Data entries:
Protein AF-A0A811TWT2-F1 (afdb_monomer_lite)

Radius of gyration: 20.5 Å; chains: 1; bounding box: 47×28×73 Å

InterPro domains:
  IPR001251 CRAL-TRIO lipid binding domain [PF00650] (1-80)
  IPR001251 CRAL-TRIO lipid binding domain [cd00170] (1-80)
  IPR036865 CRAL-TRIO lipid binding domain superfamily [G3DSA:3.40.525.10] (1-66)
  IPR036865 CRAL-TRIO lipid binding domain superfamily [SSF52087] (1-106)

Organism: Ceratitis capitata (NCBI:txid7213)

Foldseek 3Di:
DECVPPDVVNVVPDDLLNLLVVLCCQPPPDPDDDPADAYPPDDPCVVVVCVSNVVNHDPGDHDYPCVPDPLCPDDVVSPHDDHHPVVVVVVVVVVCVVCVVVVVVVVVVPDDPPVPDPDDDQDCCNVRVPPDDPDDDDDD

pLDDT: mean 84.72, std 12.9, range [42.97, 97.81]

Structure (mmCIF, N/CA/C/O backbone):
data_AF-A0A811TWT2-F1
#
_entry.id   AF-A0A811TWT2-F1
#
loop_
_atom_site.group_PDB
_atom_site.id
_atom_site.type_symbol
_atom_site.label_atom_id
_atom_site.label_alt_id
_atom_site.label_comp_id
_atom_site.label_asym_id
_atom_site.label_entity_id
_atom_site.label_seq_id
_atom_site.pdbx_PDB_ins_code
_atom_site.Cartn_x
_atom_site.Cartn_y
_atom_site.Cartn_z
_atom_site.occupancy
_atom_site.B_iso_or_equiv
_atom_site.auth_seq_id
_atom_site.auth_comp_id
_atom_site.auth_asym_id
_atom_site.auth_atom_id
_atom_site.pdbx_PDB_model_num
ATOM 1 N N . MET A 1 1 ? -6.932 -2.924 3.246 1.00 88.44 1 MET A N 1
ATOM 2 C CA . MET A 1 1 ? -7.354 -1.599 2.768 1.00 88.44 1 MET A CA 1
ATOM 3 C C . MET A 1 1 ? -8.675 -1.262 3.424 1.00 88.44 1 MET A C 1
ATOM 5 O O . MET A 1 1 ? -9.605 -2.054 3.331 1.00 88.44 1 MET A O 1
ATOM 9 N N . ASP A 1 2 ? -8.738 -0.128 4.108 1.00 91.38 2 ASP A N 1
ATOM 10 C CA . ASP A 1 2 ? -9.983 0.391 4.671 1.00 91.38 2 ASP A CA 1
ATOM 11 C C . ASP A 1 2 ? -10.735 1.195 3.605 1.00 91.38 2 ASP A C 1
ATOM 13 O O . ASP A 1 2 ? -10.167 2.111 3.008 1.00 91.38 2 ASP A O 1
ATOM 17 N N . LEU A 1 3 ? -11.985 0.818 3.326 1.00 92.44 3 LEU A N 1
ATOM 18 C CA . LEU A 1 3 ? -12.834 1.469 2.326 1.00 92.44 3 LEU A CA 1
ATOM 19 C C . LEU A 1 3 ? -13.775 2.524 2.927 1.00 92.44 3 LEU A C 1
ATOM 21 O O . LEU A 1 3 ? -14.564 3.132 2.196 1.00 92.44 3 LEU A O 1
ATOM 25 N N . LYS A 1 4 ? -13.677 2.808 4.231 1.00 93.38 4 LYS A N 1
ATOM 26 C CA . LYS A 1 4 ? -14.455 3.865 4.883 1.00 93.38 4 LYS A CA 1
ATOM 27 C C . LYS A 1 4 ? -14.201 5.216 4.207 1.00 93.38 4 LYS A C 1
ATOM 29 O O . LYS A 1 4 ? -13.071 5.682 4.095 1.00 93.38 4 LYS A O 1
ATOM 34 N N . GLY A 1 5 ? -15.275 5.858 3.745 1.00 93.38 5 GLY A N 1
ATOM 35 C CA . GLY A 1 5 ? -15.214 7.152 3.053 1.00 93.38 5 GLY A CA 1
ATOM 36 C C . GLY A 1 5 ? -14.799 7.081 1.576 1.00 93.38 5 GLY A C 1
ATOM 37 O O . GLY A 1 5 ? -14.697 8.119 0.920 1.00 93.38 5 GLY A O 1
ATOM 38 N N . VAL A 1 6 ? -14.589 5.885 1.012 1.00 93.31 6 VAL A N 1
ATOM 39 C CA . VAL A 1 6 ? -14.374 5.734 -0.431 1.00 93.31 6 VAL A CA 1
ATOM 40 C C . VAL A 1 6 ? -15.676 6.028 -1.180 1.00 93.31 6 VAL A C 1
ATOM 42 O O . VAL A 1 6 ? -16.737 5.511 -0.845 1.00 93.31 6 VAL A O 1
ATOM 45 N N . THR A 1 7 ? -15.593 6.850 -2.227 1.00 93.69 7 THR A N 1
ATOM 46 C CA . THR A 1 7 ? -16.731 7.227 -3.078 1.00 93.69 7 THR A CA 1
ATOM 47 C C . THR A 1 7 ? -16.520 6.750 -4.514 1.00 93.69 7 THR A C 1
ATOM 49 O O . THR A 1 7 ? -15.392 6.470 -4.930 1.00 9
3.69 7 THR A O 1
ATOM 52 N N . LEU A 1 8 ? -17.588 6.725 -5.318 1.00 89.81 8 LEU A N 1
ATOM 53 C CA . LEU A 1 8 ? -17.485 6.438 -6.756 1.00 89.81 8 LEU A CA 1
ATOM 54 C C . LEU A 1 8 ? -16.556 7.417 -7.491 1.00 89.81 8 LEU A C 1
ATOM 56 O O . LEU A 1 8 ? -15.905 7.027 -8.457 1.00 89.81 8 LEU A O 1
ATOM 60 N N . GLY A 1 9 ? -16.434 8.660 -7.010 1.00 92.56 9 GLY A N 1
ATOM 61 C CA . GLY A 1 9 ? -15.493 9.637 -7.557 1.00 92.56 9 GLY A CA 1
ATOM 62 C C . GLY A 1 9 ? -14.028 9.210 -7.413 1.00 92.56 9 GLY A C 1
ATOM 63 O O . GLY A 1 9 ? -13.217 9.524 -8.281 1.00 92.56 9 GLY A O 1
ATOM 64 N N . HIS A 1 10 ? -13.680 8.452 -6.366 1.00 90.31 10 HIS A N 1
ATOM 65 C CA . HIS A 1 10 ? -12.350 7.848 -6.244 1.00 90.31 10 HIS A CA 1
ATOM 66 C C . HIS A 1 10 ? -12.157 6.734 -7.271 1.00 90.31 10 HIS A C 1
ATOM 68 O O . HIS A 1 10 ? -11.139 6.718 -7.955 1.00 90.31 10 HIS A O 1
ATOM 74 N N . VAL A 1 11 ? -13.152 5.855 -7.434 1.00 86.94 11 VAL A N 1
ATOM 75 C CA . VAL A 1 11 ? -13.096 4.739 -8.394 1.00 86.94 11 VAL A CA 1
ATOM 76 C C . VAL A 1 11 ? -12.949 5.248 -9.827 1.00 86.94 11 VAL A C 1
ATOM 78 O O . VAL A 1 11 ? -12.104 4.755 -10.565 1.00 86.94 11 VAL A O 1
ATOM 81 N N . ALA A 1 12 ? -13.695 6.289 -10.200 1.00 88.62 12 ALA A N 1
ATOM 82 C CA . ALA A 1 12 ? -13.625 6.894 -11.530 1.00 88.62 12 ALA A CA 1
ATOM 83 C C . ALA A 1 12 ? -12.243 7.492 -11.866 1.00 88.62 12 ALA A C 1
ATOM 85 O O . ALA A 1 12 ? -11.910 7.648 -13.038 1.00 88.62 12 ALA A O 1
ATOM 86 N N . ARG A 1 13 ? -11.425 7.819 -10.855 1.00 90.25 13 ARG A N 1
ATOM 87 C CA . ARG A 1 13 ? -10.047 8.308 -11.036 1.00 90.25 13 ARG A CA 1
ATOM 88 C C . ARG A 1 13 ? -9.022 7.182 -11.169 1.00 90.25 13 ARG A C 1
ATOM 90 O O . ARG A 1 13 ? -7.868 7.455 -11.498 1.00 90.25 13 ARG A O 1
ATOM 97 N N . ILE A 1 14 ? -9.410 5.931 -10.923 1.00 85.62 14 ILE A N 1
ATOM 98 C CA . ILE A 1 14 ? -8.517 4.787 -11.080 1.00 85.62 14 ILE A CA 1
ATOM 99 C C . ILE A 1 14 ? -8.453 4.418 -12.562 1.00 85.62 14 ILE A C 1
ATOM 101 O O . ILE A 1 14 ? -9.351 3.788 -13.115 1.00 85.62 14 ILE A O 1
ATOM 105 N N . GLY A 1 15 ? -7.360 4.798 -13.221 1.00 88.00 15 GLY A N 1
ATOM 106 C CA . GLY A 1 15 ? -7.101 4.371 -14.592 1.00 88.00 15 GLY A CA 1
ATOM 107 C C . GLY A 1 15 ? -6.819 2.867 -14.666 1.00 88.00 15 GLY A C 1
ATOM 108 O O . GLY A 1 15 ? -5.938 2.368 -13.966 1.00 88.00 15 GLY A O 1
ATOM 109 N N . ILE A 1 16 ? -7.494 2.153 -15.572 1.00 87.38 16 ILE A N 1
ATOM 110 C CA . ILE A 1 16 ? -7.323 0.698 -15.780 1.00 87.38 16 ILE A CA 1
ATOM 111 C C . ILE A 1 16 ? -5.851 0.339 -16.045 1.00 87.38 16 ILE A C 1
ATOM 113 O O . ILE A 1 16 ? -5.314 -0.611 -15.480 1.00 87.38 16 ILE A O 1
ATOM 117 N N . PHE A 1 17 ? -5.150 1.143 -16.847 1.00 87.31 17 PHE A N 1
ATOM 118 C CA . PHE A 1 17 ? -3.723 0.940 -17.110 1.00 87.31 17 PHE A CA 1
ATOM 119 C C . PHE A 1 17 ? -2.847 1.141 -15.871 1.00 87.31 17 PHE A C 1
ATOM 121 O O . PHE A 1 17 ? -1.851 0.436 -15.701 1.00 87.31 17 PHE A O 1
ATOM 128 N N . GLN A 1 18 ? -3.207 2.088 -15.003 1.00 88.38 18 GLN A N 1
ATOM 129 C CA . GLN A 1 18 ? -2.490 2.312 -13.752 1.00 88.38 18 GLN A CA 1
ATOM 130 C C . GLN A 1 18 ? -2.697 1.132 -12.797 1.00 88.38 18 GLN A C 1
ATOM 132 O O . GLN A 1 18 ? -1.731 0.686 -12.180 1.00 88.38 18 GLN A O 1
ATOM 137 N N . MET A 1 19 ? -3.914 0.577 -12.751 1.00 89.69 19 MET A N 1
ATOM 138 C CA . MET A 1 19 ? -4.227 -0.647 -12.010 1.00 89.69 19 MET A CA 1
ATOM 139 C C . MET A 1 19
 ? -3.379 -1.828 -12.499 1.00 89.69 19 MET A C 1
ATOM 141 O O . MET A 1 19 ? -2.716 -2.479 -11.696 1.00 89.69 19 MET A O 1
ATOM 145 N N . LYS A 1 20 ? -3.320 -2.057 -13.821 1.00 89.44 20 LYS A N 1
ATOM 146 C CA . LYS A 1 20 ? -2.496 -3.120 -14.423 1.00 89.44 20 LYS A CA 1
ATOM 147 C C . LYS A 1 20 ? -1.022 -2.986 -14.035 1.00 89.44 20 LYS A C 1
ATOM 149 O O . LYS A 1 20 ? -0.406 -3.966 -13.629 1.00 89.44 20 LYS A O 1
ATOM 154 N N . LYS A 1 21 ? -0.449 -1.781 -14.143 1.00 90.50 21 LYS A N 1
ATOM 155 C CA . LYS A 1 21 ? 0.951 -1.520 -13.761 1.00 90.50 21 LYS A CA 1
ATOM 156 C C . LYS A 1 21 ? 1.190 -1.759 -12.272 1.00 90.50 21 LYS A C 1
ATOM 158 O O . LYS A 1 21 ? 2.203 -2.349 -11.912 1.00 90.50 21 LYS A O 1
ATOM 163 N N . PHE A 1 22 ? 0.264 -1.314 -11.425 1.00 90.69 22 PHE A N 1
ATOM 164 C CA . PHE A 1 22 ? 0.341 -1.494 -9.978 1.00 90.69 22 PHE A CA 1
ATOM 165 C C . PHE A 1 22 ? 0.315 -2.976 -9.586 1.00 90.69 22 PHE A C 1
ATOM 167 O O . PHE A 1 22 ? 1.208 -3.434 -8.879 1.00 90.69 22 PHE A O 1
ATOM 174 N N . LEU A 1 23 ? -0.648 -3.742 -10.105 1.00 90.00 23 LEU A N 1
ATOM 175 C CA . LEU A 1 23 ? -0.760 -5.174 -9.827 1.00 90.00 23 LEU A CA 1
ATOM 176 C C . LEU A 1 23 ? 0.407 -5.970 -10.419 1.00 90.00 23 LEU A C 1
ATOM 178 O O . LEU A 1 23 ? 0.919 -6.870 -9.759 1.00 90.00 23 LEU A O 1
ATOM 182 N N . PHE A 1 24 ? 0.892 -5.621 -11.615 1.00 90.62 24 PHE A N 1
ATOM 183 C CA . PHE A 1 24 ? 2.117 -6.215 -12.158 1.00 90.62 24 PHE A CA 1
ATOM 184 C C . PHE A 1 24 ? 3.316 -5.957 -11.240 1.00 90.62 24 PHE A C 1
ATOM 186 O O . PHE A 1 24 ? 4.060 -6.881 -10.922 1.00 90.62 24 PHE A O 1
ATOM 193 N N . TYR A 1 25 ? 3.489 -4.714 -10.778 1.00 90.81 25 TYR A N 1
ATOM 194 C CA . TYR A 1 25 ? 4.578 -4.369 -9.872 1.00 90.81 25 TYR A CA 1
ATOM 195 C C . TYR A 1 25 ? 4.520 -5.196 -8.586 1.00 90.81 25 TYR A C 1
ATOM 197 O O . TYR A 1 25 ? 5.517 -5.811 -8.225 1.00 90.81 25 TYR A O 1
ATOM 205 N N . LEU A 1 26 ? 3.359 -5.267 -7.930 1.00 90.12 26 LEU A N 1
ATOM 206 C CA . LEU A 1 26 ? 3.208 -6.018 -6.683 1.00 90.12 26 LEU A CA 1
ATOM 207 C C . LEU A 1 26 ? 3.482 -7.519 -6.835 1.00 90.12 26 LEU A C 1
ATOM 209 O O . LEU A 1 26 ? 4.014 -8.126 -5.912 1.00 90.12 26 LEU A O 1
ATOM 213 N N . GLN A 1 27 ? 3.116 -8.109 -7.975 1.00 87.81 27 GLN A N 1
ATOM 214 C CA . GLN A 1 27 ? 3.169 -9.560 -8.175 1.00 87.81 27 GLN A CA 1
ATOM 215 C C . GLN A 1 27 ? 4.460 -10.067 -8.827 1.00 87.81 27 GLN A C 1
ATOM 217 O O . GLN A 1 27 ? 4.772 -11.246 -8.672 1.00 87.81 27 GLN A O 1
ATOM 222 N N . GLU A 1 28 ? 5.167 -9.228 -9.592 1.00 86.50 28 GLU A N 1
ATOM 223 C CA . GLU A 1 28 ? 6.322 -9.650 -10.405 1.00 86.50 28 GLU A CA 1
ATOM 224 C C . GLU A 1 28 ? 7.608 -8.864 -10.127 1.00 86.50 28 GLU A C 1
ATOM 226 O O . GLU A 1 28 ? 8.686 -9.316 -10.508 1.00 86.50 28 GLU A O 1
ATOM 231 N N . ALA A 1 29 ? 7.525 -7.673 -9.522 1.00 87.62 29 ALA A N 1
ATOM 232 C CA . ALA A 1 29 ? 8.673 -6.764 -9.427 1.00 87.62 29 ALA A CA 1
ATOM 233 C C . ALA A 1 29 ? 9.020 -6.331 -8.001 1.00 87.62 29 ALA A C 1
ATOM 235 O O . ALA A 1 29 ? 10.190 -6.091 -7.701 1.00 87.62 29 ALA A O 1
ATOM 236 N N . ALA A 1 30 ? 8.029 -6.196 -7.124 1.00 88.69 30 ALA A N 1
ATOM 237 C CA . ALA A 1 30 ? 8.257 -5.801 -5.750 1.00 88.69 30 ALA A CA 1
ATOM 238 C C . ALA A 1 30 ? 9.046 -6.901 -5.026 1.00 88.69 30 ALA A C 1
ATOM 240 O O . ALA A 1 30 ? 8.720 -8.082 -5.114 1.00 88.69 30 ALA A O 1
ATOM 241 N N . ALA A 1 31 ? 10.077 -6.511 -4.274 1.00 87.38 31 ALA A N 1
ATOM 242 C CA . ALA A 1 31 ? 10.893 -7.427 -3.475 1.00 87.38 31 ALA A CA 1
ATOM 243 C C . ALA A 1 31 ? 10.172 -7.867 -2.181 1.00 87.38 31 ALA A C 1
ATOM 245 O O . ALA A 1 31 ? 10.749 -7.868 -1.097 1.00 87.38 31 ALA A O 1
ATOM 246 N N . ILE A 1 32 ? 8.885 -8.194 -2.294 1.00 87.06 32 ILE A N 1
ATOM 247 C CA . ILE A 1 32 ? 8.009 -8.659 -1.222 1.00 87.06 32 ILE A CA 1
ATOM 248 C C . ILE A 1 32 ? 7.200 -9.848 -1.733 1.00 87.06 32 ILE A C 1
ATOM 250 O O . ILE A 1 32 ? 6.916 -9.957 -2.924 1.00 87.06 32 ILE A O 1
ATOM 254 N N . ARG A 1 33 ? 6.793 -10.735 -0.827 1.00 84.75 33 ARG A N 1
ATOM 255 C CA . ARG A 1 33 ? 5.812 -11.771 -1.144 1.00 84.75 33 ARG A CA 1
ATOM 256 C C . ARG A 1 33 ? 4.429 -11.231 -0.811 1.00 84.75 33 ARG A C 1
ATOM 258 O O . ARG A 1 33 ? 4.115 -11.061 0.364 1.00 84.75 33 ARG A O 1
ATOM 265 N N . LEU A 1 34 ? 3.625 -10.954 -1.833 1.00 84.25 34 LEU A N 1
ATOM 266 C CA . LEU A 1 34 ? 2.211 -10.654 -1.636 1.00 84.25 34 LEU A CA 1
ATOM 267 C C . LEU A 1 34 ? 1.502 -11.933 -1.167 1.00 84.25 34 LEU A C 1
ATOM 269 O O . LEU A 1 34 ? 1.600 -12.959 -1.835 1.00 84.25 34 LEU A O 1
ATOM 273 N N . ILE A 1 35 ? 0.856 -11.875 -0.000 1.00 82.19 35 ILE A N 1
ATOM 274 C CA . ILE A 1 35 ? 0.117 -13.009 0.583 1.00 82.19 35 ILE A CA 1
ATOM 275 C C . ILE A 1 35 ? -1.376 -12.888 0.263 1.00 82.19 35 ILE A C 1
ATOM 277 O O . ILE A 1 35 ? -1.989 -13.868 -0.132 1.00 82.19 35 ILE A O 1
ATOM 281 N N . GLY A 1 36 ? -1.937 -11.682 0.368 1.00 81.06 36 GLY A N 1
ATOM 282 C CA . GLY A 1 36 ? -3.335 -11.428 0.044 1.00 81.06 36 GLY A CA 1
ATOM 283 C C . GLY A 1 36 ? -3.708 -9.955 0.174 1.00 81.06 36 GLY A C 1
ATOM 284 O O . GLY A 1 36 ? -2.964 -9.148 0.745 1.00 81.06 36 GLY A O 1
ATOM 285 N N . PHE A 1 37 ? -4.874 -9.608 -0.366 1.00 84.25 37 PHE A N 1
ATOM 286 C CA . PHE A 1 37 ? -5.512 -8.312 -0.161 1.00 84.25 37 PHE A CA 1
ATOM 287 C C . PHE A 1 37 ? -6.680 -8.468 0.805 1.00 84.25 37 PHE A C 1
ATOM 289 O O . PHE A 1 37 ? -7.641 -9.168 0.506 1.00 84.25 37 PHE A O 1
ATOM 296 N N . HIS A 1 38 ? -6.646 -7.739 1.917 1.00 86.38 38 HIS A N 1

Directions:
Among the records above, find the lines that contain "TRIO" and copy every one.

Result of this task:
  IPR001251 CRAL-TRIO lipid binding domain [PF00650] (1-80)
  IPR001251 CRAL-TRIO lipid binding domain [cd00170] (1-80)
  IPR036865 CRAL-TRIO lipid binding domain superfamily [G3DSA:3.40.525.10] (1-66)
  IPR036865 CRAL-TRIO lipid binding domain superfamily [SSF52087] (1-106)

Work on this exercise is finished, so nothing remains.